Quite frequently, I am unable to retry solid error...
# ask-community
m
Quite frequently, I am unable to retry solid errors and I receive the error below. It seems to happen with solids that are downstream of dynamic outputs, but that may not always be the case. At a loss as to where to start troubleshooting and am hoping someone can point me in the right direction. Right now I am running this on my local machine using the multiprocess executor. Full codebase is here: https://github.com/xmarcosx/dagster-etl
Copy code
grpc._channel._InactiveRpcError: <_InactiveRpcError of RPC that terminated with:
status = StatusCode.RESOURCE_EXHAUSTED
details = "Received message larger than max (10985123 vs. 10485760)"
debug_error_string = "{"created":"@1634491696.811821461","description":"Received message larger than max (10985123 vs. 10485760)","file":"src/core/ext/filters/message_size/message_size_filter.cc","file_line":206,"grpc_status":8}"
d
Hi Marcos - is there possibly a longer stack trace in the dagit process output when this happens? If so would you mind sharing it?
m
Copy code
grpc._channel._InactiveRpcError: <_InactiveRpcError of RPC that terminated with:
status = StatusCode.RESOURCE_EXHAUSTED
details = "Received message larger than max (10985123 vs. 10485760)"
debug_error_string = "{"created":"@1634491696.811821461","description":"Received message larger than max (10985123 vs. 10485760)","file":"src/core/ext/filters/message_size/message_size_filter.cc","file_line":206,"grpc_status":8}"
>

  File "/usr/local/lib/python3.8/site-packages/dagster_graphql/implementation/utils.py", line 34, in _fn
    return fn(*args, **kwargs)
  File "/usr/local/lib/python3.8/site-packages/dagster_graphql/implementation/execution/launch_execution.py", line 11, in launch_pipeline_reexecution
    return _launch_pipeline_execution(graphene_info, execution_params, is_reexecuted=True)
  File "/usr/local/lib/python3.8/site-packages/dagster_graphql/implementation/execution/launch_execution.py", line 50, in _launch_pipeline_execution
    run = do_launch(graphene_info, execution_params, is_reexecuted)
  File "/usr/local/lib/python3.8/site-packages/dagster_graphql/implementation/execution/launch_execution.py", line 34, in do_launch
    pipeline_run = create_valid_pipeline_run(graphene_info, external_pipeline, execution_params)
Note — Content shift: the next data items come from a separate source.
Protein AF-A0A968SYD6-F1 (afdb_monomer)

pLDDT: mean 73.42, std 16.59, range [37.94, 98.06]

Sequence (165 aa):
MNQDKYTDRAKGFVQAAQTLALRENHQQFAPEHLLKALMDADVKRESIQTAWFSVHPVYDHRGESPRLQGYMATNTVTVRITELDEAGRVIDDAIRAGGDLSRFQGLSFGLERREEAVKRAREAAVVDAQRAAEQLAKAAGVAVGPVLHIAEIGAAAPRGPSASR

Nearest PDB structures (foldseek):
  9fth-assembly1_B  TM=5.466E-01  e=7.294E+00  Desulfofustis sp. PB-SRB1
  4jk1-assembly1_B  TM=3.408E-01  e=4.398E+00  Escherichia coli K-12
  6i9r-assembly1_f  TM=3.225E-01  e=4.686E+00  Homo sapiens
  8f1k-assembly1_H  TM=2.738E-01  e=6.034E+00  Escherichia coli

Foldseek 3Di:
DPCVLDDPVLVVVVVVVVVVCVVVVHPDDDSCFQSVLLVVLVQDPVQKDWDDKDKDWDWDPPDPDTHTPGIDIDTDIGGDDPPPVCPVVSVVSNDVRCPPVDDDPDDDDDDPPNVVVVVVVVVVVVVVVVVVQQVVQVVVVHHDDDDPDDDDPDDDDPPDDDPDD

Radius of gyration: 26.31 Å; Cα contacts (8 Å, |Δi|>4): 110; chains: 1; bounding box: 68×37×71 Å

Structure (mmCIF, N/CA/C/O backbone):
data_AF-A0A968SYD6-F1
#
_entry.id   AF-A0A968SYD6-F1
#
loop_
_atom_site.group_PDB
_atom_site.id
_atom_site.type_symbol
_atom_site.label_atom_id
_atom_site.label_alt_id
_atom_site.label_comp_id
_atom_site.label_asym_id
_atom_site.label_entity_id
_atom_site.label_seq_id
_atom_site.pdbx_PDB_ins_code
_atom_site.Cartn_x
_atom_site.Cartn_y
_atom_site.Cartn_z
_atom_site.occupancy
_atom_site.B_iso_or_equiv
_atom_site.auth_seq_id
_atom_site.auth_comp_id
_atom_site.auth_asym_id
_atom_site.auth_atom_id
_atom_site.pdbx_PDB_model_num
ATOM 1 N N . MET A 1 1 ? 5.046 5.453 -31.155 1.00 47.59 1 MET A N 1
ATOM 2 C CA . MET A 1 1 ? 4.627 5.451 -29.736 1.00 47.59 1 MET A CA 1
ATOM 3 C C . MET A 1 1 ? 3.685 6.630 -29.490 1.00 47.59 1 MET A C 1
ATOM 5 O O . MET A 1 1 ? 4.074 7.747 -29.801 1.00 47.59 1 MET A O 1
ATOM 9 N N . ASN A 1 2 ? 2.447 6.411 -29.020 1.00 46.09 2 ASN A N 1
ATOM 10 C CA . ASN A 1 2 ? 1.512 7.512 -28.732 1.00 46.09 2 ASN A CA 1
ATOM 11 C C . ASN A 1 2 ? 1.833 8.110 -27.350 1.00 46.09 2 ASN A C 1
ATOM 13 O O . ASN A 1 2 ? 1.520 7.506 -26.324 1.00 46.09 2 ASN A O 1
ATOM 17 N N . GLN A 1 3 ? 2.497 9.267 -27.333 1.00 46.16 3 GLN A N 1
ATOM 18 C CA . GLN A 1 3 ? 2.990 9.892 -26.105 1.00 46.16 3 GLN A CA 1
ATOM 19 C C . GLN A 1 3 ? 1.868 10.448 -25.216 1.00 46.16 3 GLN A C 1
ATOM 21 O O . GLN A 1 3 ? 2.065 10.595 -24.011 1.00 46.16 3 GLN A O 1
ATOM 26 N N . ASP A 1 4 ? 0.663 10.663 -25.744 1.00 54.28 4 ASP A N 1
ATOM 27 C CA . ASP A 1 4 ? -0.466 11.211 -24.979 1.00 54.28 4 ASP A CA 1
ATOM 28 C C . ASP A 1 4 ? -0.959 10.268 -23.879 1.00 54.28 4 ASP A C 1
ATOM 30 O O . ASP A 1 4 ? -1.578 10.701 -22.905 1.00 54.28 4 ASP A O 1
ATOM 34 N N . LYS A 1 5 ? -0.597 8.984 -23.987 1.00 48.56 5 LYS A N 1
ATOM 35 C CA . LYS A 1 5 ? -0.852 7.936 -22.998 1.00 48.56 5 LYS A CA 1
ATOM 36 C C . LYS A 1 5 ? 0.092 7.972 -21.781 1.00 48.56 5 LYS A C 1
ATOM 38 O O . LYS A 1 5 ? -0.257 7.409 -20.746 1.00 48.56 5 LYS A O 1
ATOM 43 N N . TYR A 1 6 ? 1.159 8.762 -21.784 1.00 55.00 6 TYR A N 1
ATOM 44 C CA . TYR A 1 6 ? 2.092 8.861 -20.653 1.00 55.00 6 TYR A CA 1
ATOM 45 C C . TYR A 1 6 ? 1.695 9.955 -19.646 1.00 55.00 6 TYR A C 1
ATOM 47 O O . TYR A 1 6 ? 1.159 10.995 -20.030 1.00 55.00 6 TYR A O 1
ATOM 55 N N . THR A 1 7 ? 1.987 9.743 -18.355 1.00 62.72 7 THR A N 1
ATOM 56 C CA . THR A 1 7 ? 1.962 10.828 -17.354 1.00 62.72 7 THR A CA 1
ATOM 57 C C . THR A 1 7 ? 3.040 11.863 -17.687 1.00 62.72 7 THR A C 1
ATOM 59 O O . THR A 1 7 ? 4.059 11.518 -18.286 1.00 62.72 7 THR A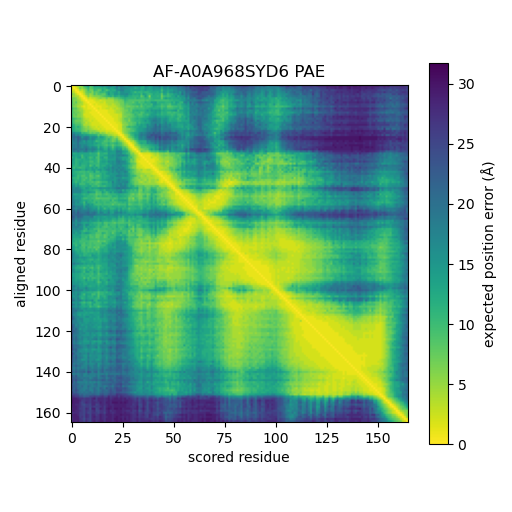 O 1
ATOM 62 N N . ASP A 1 8 ? 2.877 13.119 -17.265 1.00 64.19 8 ASP A N 1
ATOM 63 C CA . ASP A 1 8 ? 3.865 14.174 -17.556 1.00 64.19 8 ASP A CA 1
ATOM 64 C C . ASP A 1 8 ? 5.261 13.845 -17.000 1.00 64.19 8 ASP A C 1
ATOM 66 O O . ASP A 1 8 ? 6.276 14.105 -17.646 1.00 64.19 8 ASP A O 1
ATOM 70 N N . ARG A 1 9 ? 5.325 13.157 -15.850 1.00 57.06 9 ARG A N 1
ATOM 71 C CA . ARG A 1 9 ? 6.585 12.614 -15.313 1.00 57.06 9 ARG A CA 1
ATOM 72 C C . ARG A 1 9 ? 7.186 11.527 -16.199 1.00 57.06 9 ARG A C 1
ATOM 74 O O . ARG A 1 9 ? 8.397 11.521 -16.400 1.00 57.06 9 ARG A O 1
ATOM 81 N N . ALA A 1 10 ? 6.369 10.615 -16.722 1.00 56.91 10 ALA A N 1
ATOM 82 C CA . ALA A 1 10 ? 6.853 9.561 -17.606 1.00 56.91 10 ALA A CA 1
ATOM 83 C C . ALA A 1 10 ? 7.343 10.130 -18.949 1.00 56.91 10 ALA A C 1
ATOM 85 O O . ALA A 1 10 ? 8.382 9.695 -19.440 1.00 56.91 10 ALA A O 1
ATOM 86 N N . LYS A 1 11 ? 6.672 11.154 -19.497 1.00 64.19 11 LYS A N 1
ATOM 87 C CA . LYS A 1 11 ? 7.142 11.895 -20.683 1.00 64.19 11 LYS A CA 1
ATOM 88 C C . LYS A 1 11 ? 8.505 12.546 -20.434 1.00 64.19 11 LYS A C 1
ATOM 90 O O . LYS A 1 11 ? 9.432 12.335 -21.212 1.00 64.19 11 LYS A O 1
ATOM 95 N N . GLY A 1 12 ? 8.651 13.262 -19.314 1.00 62.59 12 GLY A N 1
ATOM 96 C CA . GLY A 1 12 ? 9.919 13.883 -18.919 1.00 62.59 12 GLY A CA 1
ATOM 97 C C . GLY A 1 12 ? 11.059 12.874 -18.741 1.00 62.59 12 GLY A C 1
ATOM 98 O O . GLY A 1 12 ? 12.186 13.153 -19.141 1.00 62.59 12 GLY A O 1
ATOM 99 N N . PHE A 1 13 ? 10.769 11.678 -18.216 1.00 63.84 13 PHE A N 1
ATOM 100 C CA . PHE A 1 13 ? 11.744 10.588 -18.104 1.00 63.84 13 PHE A CA 1
ATOM 101 C C . PHE A 1 13 ? 12.220 10.088 -19.472 1.00 63.84 13 PHE A C 1
ATOM 103 O O . PHE A 1 13 ? 13.426 10.041 -19.717 1.00 63.84 13 PHE A O 1
ATOM 110 N N . VAL A 1 14 ? 11.285 9.752 -20.370 1.00 62.41 14 VAL A N 1
ATOM 111 C CA . VAL A 1 14 ? 11.613 9.289 -21.728 1.00 62.41 14 VAL A CA 1
ATOM 112 C C . VAL A 1 14 ? 12.455 10.343 -22.451 1.00 62.41 14 VAL A C 1
ATOM 114 O O . VAL A 1 14 ? 13.465 10.004 -23.059 1.00 62.41 14 VAL A O 1
ATOM 117 N N . GLN A 1 15 ? 12.107 11.624 -22.316 1.00 65.38 15 GLN A N 1
ATOM 118 C CA . GLN A 1 15 ? 12.817 12.722 -22.968 1.00 65.38 15 GLN A CA 1
ATOM 119 C C . GLN A 1 15 ? 14.212 12.987 -22.377 1.00 65.38 15 GLN A C 1
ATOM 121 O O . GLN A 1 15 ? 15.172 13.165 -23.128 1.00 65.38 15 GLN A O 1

  File "/usr/local/lib/python3.8/site-packages/dagster_graphql/implementation/execution/run_lifecycle.py", line 48, in create_valid_pipeline_run
    external_execution_plan = get_external_execution_plan_or_raise(
  File "/usr/local/lib/python3.8/site-packages/dagster_graphql/implementation/external.py", line 115, in get_external_execution_plan_or_raise
    return graphene_info.context.get_external_execution_plan(
  File "/usr/local/lib/python3.8/site-packages/dagster/core/workspace/context.py", line 190, in get_external_execution_plan
    return self.get_repository_location(
  File "/usr/local/lib/python3.8/site-packages/dagster/core/host_representation/repository_location.py", line 620, in get_external_execution_plan
    execution_plan_snapshot_or_error = sync_get_external_execution_plan_grpc(
  File "/usr/local/lib/python3.8/site-packages/dagster/api/snapshot_execution_plan.py", line 36, in sync_get_external_execution_plan_grpc
    api_client.execution_plan_snapshot(
  File "/usr/local/lib/python3.8/site-packages/dagster/grpc/client.py", line 153, in execution_plan_snapshot
    res = self._query(
  File "/usr/local/lib/python3.8/site-packages/dagster/grpc/client.py", line 110, in _query
    response = getattr(stub, method)(request_type(**kwargs), timeout=timeout)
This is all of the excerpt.